:: Data listing

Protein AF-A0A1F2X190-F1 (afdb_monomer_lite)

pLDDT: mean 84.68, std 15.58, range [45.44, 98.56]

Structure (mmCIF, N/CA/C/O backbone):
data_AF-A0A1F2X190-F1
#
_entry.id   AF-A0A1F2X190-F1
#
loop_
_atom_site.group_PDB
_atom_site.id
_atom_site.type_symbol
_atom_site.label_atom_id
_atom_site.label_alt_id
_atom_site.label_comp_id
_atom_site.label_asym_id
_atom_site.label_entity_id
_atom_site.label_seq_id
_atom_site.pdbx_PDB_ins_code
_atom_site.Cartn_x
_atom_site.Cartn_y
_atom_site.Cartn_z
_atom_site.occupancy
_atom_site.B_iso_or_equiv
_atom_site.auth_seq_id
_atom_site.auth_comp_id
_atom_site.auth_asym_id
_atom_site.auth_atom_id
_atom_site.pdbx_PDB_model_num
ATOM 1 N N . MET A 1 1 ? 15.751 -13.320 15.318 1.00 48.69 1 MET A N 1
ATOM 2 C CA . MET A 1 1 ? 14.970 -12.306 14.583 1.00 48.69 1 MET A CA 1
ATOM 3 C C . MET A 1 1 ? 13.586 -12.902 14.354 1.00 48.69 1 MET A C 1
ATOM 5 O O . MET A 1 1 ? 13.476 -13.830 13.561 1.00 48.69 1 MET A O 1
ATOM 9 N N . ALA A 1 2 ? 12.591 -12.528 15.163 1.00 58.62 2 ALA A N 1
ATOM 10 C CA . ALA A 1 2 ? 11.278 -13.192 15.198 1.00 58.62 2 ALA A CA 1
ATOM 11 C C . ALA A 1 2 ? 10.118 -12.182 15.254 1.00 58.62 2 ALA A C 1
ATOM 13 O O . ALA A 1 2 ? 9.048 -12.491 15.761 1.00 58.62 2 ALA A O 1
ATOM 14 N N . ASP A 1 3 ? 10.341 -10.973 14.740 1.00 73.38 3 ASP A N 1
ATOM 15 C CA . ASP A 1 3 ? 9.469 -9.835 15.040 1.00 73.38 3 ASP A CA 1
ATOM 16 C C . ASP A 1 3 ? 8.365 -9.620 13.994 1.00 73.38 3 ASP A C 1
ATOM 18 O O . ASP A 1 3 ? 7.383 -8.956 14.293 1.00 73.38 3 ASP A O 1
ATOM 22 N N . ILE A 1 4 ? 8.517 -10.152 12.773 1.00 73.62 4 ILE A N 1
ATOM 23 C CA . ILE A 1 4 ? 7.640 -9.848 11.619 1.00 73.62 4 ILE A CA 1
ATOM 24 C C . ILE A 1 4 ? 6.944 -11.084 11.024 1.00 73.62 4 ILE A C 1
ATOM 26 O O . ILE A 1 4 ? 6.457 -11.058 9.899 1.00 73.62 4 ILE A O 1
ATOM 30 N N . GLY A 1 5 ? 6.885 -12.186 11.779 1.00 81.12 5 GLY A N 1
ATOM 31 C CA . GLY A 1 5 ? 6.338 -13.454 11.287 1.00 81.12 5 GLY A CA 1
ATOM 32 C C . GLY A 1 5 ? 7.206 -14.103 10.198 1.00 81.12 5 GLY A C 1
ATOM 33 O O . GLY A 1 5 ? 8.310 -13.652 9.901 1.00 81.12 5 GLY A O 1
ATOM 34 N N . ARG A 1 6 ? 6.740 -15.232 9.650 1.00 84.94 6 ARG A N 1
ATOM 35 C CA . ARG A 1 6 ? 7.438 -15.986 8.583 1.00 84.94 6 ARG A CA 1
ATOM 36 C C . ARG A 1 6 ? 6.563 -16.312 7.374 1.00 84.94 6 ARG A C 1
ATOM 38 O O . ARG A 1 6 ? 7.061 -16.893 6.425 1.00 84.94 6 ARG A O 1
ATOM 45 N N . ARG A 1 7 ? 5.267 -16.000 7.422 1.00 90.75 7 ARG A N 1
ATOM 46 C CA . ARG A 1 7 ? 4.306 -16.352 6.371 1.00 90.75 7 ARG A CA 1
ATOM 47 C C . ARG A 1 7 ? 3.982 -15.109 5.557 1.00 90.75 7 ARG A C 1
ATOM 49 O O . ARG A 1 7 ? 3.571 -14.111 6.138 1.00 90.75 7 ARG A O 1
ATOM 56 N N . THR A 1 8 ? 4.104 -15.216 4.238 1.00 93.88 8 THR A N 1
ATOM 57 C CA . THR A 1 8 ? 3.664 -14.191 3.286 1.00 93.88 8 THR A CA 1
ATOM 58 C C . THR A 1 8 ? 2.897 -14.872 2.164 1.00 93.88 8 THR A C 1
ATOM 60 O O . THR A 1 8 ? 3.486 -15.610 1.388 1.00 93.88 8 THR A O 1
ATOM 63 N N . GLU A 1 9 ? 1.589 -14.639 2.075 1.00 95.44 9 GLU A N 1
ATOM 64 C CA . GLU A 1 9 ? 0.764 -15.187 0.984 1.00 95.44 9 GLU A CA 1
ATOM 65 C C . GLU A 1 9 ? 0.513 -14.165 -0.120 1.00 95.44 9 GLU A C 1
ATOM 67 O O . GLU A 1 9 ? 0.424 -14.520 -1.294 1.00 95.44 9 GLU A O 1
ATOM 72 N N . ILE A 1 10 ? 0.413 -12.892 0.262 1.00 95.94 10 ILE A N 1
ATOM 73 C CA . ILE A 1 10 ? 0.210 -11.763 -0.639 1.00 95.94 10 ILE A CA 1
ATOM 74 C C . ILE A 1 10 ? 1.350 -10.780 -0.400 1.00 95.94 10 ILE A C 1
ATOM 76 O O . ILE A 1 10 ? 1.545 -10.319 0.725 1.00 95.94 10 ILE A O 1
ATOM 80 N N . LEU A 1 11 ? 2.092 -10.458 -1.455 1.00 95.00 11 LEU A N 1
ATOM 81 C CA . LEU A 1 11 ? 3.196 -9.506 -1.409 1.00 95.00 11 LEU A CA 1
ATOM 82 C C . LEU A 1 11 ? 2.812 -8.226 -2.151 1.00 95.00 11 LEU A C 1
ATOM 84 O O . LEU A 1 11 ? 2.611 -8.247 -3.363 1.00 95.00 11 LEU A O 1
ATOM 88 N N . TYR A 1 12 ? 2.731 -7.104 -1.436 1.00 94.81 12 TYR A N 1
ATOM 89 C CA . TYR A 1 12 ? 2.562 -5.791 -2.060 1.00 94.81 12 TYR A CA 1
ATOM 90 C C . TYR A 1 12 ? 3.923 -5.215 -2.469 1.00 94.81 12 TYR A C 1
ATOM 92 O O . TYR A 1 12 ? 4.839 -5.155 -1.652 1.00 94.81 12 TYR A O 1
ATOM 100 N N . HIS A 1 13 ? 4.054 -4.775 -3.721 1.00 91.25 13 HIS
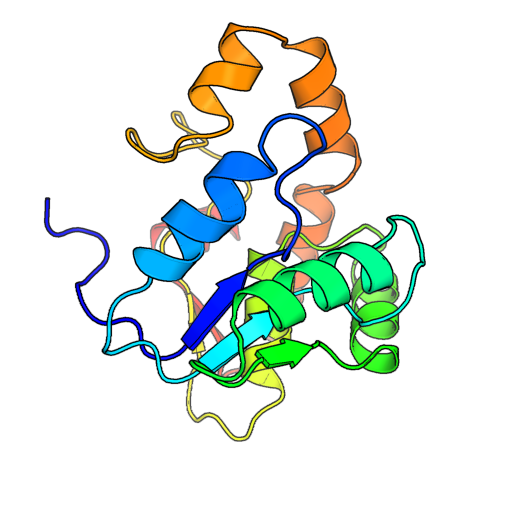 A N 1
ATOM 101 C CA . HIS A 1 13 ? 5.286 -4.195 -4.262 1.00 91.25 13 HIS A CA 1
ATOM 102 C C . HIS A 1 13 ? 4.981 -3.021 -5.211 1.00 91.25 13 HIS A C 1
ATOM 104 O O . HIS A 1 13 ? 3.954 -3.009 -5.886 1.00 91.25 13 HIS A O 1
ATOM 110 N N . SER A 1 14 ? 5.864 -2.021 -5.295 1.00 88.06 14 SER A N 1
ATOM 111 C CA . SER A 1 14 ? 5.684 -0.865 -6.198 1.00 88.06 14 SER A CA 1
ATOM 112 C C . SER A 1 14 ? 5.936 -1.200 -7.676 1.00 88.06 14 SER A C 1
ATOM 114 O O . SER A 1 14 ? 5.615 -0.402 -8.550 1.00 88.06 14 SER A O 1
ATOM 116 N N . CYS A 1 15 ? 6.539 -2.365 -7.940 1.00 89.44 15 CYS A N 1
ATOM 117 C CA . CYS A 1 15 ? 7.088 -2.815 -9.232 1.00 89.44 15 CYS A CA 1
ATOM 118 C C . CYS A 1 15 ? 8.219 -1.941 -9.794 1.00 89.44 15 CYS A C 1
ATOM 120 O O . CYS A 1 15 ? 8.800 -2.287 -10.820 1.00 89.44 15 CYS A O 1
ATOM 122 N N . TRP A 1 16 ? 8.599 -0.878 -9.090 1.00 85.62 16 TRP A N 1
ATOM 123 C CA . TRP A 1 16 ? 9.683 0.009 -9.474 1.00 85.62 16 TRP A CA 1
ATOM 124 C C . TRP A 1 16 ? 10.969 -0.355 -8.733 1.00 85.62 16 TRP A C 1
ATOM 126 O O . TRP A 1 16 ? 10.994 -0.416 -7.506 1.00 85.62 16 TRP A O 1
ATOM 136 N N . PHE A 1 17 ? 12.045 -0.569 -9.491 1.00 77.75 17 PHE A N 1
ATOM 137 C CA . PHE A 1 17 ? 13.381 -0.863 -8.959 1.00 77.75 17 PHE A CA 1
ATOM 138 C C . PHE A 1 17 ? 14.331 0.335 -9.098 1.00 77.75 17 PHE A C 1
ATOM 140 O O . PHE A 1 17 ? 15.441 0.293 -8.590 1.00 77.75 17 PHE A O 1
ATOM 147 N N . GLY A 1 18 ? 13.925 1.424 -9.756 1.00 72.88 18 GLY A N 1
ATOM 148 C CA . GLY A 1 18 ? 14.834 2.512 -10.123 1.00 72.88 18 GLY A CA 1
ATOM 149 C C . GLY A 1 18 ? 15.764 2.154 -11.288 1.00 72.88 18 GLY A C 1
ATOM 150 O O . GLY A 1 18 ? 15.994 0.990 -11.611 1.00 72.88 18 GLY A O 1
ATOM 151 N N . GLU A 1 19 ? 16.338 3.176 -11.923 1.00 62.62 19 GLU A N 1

::::
:: Data listing

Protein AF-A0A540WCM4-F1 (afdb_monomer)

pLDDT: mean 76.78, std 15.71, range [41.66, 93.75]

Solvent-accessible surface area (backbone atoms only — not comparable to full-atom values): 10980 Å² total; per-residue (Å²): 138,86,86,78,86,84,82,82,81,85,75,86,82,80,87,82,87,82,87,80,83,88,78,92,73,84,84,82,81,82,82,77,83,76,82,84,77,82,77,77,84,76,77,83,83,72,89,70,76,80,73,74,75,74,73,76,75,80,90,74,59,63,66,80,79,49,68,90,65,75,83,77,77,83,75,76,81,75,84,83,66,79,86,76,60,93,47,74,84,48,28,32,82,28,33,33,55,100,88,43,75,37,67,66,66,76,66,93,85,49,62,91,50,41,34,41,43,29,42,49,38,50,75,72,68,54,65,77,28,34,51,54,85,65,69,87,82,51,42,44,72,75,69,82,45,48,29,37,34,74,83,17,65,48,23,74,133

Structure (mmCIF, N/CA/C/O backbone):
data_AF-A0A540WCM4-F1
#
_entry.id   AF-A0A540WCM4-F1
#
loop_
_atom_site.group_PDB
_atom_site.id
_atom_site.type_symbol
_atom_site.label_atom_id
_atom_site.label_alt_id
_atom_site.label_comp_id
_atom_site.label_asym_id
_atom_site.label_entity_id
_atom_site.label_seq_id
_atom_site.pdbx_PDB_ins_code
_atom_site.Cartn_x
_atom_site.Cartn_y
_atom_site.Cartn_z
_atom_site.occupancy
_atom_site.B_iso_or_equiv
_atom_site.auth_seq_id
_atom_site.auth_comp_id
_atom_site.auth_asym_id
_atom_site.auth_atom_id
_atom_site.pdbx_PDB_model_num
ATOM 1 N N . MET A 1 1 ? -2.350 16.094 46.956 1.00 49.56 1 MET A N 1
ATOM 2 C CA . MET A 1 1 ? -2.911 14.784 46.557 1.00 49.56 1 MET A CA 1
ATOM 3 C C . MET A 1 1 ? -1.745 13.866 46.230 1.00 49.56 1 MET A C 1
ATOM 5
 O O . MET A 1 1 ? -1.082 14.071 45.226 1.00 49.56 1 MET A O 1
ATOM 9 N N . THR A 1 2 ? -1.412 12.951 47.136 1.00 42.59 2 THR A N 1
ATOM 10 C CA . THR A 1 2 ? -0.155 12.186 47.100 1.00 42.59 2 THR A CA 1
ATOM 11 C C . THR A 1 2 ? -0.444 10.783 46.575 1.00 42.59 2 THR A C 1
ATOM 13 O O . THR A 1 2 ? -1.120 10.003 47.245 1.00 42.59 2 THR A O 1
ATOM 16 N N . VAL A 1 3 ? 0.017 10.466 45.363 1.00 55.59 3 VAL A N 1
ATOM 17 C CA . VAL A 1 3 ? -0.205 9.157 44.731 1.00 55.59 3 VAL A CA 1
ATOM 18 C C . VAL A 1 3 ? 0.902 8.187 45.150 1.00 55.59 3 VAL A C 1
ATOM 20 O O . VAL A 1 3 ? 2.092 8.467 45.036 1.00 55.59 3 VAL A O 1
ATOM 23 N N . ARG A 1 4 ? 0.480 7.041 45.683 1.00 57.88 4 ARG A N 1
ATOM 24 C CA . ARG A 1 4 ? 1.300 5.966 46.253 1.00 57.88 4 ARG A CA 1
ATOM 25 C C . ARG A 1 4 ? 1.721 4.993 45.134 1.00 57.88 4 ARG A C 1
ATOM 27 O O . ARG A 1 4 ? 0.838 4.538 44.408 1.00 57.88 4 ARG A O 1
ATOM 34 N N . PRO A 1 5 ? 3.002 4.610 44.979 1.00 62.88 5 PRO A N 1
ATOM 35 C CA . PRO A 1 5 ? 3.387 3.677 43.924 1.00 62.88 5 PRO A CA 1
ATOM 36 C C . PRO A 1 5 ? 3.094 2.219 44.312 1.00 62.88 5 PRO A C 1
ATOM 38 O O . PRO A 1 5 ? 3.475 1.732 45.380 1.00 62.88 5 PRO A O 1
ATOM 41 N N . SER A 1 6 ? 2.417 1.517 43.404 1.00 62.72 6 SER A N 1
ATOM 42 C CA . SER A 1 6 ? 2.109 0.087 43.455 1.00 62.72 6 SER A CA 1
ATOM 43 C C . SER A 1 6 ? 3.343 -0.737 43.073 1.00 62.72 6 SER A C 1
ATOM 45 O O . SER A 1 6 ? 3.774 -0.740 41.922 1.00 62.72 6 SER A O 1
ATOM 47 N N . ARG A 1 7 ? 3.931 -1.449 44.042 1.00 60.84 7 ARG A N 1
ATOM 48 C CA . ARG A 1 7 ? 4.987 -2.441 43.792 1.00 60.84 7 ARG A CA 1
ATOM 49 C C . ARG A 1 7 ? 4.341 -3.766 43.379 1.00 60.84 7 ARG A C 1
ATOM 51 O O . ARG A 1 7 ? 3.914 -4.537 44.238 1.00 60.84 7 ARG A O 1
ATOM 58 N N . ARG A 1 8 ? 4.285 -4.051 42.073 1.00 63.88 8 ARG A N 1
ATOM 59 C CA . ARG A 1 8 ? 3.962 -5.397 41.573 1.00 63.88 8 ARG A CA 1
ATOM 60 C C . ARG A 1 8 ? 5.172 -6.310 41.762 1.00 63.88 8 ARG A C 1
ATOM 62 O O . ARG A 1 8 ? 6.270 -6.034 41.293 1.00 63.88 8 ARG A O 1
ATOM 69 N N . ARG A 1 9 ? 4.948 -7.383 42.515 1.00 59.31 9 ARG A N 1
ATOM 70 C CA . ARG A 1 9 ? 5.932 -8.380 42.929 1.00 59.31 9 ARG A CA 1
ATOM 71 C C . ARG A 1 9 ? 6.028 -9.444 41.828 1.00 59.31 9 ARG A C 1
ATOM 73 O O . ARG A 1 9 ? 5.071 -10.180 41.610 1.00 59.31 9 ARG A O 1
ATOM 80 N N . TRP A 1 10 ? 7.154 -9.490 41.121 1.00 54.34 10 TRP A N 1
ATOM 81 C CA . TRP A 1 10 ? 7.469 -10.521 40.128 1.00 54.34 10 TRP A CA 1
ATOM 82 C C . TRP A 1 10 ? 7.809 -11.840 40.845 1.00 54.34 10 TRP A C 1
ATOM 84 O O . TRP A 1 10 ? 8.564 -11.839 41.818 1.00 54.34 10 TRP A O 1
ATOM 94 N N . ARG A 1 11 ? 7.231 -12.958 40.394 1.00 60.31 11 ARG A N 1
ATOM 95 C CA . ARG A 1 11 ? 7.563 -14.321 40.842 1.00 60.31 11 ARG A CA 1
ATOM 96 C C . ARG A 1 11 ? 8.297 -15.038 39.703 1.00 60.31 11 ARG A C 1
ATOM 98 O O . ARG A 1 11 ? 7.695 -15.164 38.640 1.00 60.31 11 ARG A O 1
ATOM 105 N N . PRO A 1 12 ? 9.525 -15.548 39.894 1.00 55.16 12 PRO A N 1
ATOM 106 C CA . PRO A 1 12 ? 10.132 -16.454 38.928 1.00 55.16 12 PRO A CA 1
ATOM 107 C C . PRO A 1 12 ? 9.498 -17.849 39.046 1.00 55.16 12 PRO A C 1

::::

## Exercise directions
Working from the data above, extract solely the lines from the one containing "Protein AF-A0A1F2X190-F1 (afdb_monomer_lite)" through the one containing "ATOM 5 O O .", exactly as they appear, both included.

## Solved problem
Protein AF-A0A1F2X190-F1 (afdb_monomer_lite)

pLDDT: mean 84.68, std 15.58, range [45.44, 98.56]

Structure (mmCIF, N/CA/C/O backbone):
data_AF-A0A1F2X190-F1
#
_entry.id   AF-A0A1F2X190-F1
#
loop_
_atom_site.group_PDB
_atom_site.id
_atom_site.type_symbol
_atom_site.label_atom_id
_atom_site.label_alt_id
_atom_site.label_comp_id
_atom_site.label_asym_id
_atom_site.label_entity_id
_atom_site.label_seq_id
_atom_site.pdbx_PDB_ins_code
_atom_site.Cartn_x
_atom_site.Cartn_y
_atom_site.Cartn_z
_atom_site.occupancy
_atom_site.B_iso_or_equiv
_atom_site.auth_seq_id
_atom_site.auth_comp_id
_atom_site.auth_asym_id
_atom_site.auth_atom_id
_atom_site.pdbx_PDB_model_num
ATOM 1 N N . MET A 1 1 ? 15.751 -13.320 15.318 1.00 48.69 1 MET A N 1
ATOM 2 C CA . MET A 1 1 ? 14.970 -12.306 14.583 1.00 48.69 1 MET A CA 1
ATOM 3 C C . MET A 1 1 ? 13.586 -12.902 14.354 1.00 48.69 1 MET A C 1
ATOM 5 O O . MET A 1 1 ? 13.476 -13.830 13.561 1.00 48.69 1 MET A O 1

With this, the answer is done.